IEEE postprint/Author's Accepted Manuscript

©2024 IEEE. Personal use of this material is permitted. Permission from IEEE must be obtained for all other uses, in any current or future media, including reprinting/republishing this material for advertising or promotional purposes, creating new collecting works, for resale or lists, or reuse of any copyrighted component of this work in other works.

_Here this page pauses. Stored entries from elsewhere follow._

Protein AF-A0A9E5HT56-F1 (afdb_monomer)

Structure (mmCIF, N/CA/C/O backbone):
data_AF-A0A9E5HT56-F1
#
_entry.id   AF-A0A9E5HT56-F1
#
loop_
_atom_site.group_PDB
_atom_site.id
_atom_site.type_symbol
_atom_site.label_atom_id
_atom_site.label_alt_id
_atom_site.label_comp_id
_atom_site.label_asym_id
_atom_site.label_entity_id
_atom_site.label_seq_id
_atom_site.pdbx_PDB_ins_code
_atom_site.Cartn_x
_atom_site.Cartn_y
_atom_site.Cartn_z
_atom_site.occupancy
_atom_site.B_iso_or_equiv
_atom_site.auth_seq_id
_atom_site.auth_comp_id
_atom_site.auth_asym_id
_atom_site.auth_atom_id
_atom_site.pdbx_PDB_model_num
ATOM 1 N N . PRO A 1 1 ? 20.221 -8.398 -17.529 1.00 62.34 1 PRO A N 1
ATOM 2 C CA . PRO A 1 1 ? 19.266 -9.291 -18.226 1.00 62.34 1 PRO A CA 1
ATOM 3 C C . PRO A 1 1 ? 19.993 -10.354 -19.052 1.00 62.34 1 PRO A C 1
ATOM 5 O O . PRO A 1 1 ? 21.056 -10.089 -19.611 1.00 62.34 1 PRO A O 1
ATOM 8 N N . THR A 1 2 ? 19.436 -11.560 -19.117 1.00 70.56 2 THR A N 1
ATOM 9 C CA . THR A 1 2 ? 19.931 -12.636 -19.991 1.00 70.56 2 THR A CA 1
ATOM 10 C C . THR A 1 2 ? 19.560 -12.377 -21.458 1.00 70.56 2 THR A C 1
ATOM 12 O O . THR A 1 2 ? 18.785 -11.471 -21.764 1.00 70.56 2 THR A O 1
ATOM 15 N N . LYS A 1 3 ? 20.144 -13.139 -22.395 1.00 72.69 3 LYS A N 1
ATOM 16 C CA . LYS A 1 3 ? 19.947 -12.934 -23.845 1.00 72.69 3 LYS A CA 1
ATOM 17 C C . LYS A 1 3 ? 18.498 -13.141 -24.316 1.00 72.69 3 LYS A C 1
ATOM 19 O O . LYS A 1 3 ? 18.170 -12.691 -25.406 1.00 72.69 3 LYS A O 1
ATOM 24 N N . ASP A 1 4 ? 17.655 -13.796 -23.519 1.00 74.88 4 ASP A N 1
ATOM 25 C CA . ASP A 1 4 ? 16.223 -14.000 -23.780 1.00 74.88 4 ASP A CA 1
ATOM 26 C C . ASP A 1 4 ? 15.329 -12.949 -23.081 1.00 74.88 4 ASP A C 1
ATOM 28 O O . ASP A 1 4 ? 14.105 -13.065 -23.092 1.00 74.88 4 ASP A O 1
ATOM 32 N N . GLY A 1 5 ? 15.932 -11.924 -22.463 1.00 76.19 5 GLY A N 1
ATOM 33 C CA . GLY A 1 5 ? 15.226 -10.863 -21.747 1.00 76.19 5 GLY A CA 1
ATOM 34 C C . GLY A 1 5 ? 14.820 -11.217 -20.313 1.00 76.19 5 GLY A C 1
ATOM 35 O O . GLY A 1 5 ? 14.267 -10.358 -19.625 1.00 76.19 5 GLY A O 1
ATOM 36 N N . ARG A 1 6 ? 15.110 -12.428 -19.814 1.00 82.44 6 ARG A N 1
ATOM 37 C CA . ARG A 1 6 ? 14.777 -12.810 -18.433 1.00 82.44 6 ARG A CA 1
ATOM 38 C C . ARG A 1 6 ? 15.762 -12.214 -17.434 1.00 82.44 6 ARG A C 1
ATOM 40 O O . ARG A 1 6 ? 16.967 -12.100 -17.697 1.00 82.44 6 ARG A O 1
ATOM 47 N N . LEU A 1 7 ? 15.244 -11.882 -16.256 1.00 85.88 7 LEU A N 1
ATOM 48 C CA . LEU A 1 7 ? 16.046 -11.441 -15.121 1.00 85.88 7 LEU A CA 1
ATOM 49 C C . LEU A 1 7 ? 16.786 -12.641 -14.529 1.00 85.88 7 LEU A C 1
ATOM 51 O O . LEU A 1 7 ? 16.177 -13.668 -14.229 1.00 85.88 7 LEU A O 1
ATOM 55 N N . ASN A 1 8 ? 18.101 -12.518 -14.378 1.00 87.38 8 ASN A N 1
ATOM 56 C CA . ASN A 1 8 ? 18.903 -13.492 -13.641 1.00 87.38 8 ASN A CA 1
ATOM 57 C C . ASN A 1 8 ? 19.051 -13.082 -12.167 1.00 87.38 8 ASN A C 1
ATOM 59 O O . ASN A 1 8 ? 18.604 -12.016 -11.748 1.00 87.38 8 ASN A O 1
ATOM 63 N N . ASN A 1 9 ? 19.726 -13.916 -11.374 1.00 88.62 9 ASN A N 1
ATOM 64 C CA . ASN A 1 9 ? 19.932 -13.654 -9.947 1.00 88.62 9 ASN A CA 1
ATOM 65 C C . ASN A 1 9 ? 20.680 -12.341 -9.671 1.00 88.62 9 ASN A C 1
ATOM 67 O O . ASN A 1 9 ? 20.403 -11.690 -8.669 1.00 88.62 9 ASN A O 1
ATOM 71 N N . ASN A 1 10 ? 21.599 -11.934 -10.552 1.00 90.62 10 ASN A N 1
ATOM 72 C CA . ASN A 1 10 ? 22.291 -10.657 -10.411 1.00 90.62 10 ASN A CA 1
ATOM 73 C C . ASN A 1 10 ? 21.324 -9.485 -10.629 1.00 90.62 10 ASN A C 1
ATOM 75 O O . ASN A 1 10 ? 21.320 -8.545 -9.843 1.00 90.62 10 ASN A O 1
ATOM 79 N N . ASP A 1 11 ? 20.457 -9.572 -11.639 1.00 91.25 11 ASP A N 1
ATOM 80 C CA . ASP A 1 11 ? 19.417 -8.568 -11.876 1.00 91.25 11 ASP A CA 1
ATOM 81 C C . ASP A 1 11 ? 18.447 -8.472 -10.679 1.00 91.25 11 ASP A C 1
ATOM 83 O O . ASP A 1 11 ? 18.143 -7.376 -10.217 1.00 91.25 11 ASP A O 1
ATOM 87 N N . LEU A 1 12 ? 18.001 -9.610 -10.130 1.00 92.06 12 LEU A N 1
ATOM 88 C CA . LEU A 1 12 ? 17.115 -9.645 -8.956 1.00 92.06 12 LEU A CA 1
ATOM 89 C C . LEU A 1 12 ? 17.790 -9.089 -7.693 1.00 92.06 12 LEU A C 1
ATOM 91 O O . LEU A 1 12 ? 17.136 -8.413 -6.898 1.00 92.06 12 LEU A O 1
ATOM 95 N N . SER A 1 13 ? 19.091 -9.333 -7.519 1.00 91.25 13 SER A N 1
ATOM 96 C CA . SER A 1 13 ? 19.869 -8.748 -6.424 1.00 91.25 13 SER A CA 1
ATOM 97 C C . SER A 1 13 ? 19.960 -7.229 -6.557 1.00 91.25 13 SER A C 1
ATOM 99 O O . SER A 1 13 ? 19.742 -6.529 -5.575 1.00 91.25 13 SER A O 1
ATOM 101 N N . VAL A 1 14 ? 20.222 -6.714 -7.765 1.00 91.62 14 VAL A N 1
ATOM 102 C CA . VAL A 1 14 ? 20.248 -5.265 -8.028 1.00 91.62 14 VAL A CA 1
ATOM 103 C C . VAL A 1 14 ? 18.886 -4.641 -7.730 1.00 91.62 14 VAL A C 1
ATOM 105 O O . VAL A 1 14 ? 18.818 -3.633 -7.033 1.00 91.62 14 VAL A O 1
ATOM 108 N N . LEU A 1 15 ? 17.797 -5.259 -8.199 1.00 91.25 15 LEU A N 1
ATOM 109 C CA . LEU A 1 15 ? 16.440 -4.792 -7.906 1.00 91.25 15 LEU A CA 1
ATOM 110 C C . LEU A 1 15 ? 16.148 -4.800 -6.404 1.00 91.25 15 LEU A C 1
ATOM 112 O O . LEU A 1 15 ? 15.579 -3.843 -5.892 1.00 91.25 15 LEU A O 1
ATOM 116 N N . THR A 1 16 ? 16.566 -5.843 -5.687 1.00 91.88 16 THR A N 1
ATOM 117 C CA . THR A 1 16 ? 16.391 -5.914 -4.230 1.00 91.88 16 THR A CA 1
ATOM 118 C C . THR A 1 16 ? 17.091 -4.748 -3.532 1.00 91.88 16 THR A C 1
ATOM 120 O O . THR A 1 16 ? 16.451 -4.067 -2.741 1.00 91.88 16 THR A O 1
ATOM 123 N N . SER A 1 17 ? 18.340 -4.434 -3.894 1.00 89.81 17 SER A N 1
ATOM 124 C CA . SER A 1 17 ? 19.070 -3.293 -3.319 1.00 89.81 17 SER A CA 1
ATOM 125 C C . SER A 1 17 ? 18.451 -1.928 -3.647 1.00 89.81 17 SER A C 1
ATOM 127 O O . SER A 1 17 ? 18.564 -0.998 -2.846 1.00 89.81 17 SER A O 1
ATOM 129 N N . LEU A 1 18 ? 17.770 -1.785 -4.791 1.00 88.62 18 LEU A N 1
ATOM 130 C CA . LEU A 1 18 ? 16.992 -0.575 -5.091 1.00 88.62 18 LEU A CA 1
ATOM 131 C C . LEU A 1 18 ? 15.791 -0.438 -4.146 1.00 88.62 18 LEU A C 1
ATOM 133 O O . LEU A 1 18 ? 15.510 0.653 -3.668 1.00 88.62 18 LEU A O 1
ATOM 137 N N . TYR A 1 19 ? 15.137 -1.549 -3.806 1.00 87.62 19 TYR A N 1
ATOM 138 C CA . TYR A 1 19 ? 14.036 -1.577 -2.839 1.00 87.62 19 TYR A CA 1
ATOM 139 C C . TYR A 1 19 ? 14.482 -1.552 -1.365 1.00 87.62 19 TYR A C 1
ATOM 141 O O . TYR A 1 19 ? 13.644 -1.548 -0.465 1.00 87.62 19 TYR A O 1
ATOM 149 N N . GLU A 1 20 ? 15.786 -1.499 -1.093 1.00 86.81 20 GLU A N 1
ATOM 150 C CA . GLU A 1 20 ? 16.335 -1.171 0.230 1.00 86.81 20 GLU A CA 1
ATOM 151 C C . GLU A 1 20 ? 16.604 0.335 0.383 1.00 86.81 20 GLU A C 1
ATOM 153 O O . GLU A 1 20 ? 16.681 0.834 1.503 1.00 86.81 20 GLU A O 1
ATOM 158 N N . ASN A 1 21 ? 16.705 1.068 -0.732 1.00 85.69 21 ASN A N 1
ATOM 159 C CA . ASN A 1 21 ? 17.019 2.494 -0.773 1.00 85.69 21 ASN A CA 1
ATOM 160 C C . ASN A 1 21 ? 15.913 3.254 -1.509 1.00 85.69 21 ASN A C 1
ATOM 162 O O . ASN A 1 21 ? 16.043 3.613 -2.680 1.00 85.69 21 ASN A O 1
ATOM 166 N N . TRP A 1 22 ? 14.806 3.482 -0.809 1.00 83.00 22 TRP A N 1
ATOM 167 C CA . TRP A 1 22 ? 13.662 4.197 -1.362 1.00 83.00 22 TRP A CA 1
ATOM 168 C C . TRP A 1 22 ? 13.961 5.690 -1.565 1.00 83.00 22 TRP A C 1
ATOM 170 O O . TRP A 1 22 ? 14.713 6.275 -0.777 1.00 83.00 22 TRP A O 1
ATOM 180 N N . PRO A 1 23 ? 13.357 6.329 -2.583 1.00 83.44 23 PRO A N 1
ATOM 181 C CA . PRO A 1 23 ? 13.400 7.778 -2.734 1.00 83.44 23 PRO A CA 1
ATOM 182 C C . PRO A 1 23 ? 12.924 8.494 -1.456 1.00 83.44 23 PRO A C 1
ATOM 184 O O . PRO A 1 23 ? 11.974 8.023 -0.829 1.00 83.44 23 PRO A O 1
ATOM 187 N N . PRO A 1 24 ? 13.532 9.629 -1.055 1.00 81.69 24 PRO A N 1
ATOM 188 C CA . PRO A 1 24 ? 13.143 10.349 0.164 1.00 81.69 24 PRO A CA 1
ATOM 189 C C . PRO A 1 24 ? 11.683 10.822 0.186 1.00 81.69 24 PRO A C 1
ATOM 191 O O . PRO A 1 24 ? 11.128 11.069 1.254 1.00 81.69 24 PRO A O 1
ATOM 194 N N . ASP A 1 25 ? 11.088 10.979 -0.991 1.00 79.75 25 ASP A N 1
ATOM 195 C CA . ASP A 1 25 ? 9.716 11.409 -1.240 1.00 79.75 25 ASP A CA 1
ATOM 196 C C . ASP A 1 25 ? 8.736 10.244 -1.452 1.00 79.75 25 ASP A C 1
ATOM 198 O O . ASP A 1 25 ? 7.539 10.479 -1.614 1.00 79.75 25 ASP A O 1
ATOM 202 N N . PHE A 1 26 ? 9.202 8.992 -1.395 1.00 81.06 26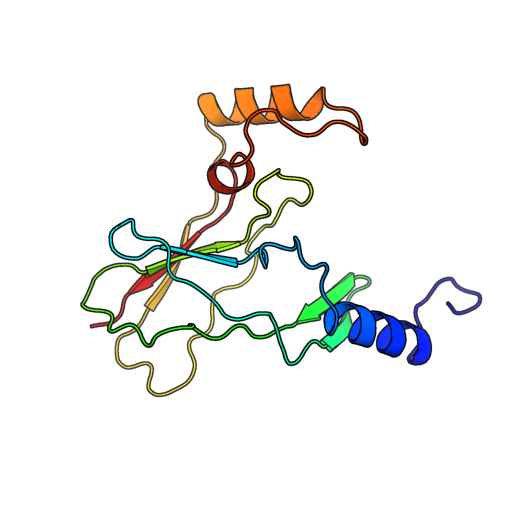 PHE A N 1
ATOM 203 C CA . PHE A 1 26 ? 8.319 7.832 -1.435 1.00 81.06 26 PHE A CA 1
ATOM 204 C C . PHE A 1 26 ? 7.433 7.792 -0.183 1.00 81.06 26 PHE A C 1
ATOM 206 O O . PHE A 1 26 ? 7.912 7.697 0.946 1.00 81.06 26 PHE A O 1
ATOM 213 N N . ASP A 1 27 ? 6.116 7.829 -0.372 1.00 82.38 27 ASP A N 1
ATOM 214 C CA . ASP A 1 27 ? 5.146 7.836 0.729 1.00 82.38 27 ASP A CA 1
ATOM 215 C C . ASP A 1 27 ? 4.924 6.444 1.358 1.00 82.38 27 ASP A C 1
ATOM 217 O O . ASP A 1 27 ? 4.237 6.301 2.377 1.00 82.38 27 ASP A O 1
ATOM 221 N N . GLY A 1 28 ? 5.549 5.412 0.781 1.00 83.81 28 GLY A N 1
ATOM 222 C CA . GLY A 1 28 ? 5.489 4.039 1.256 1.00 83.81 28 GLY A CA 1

(Article begins on next page)

## Analyzing the Reliability of Stream Sparse Matrix-Vector Multiplication Accelerators: A High-Level Approach

María L. Pinto-Salamanca\*<sup>‡</sup>, Josie E. Rodriguez Condia<sup>†</sup>, José A. Hidalgo-López<sup>‡</sup>, Wilson J. Pérez-Holguín\* \*Universidad Pedagógica y Tecnológica de Colombia (UPTC) - GIRA Research Group { marialuisa.pinto, wilson.perez}@uptc.edu.co †Politecnico di Torino - Department of Control and Computer Engineering (DAUIN) josie.rodriguez@polito.it <sup>‡</sup> Universidad de Málaga - Departamento de Electrónica {mlpintos, jahidalgo}@uma.es

Abstract—1 Today, advances in scientific and embedded computing and the incredible proliferation of machine learning algorithms take advantage of specialized hardware accelerators to provide exceptional performance and good accuracy. In some safety-critical applications like autonomous robotics, healthcare, and automotive, crucial mathematical operations such as convolutions are often efficiently mapped in hardware as Matrix-Vector(MxV) and Matrix-Matrix (MxM) multiplications. Moreover, sophisticated sparsity algorithms aim to improve performance and power consumption. Unfortunately, technology scaling trends may increase the proliferation of faults on hardware during the in-field operation, so there is a rising interest in the reliability assessment and analysis of sparsity-based accelerators. This work evaluates the impact of soft errors (bit-flips) on sparsematrix dense-vector multiplication (SpMV) cores for safetycritical tactile sensing applications by resorting to a High-Level Synthesis (HLS) strategy. The experiments are performed on an open-source streaming SpMV core using the Compressed Sparse Row (CSR) format when processing characteristic medium-size sparse matrices (100x100 and 494x494). Our results indicate that data-path pipeline registers in the (SpMV) core are resilient to transient faults (< 1.3% of observed corruption effects), while large magnitude errors can be associated with the type of sparse matrix describing the system (e.g., number of non-zero values) and the type and features of the input vector sensor.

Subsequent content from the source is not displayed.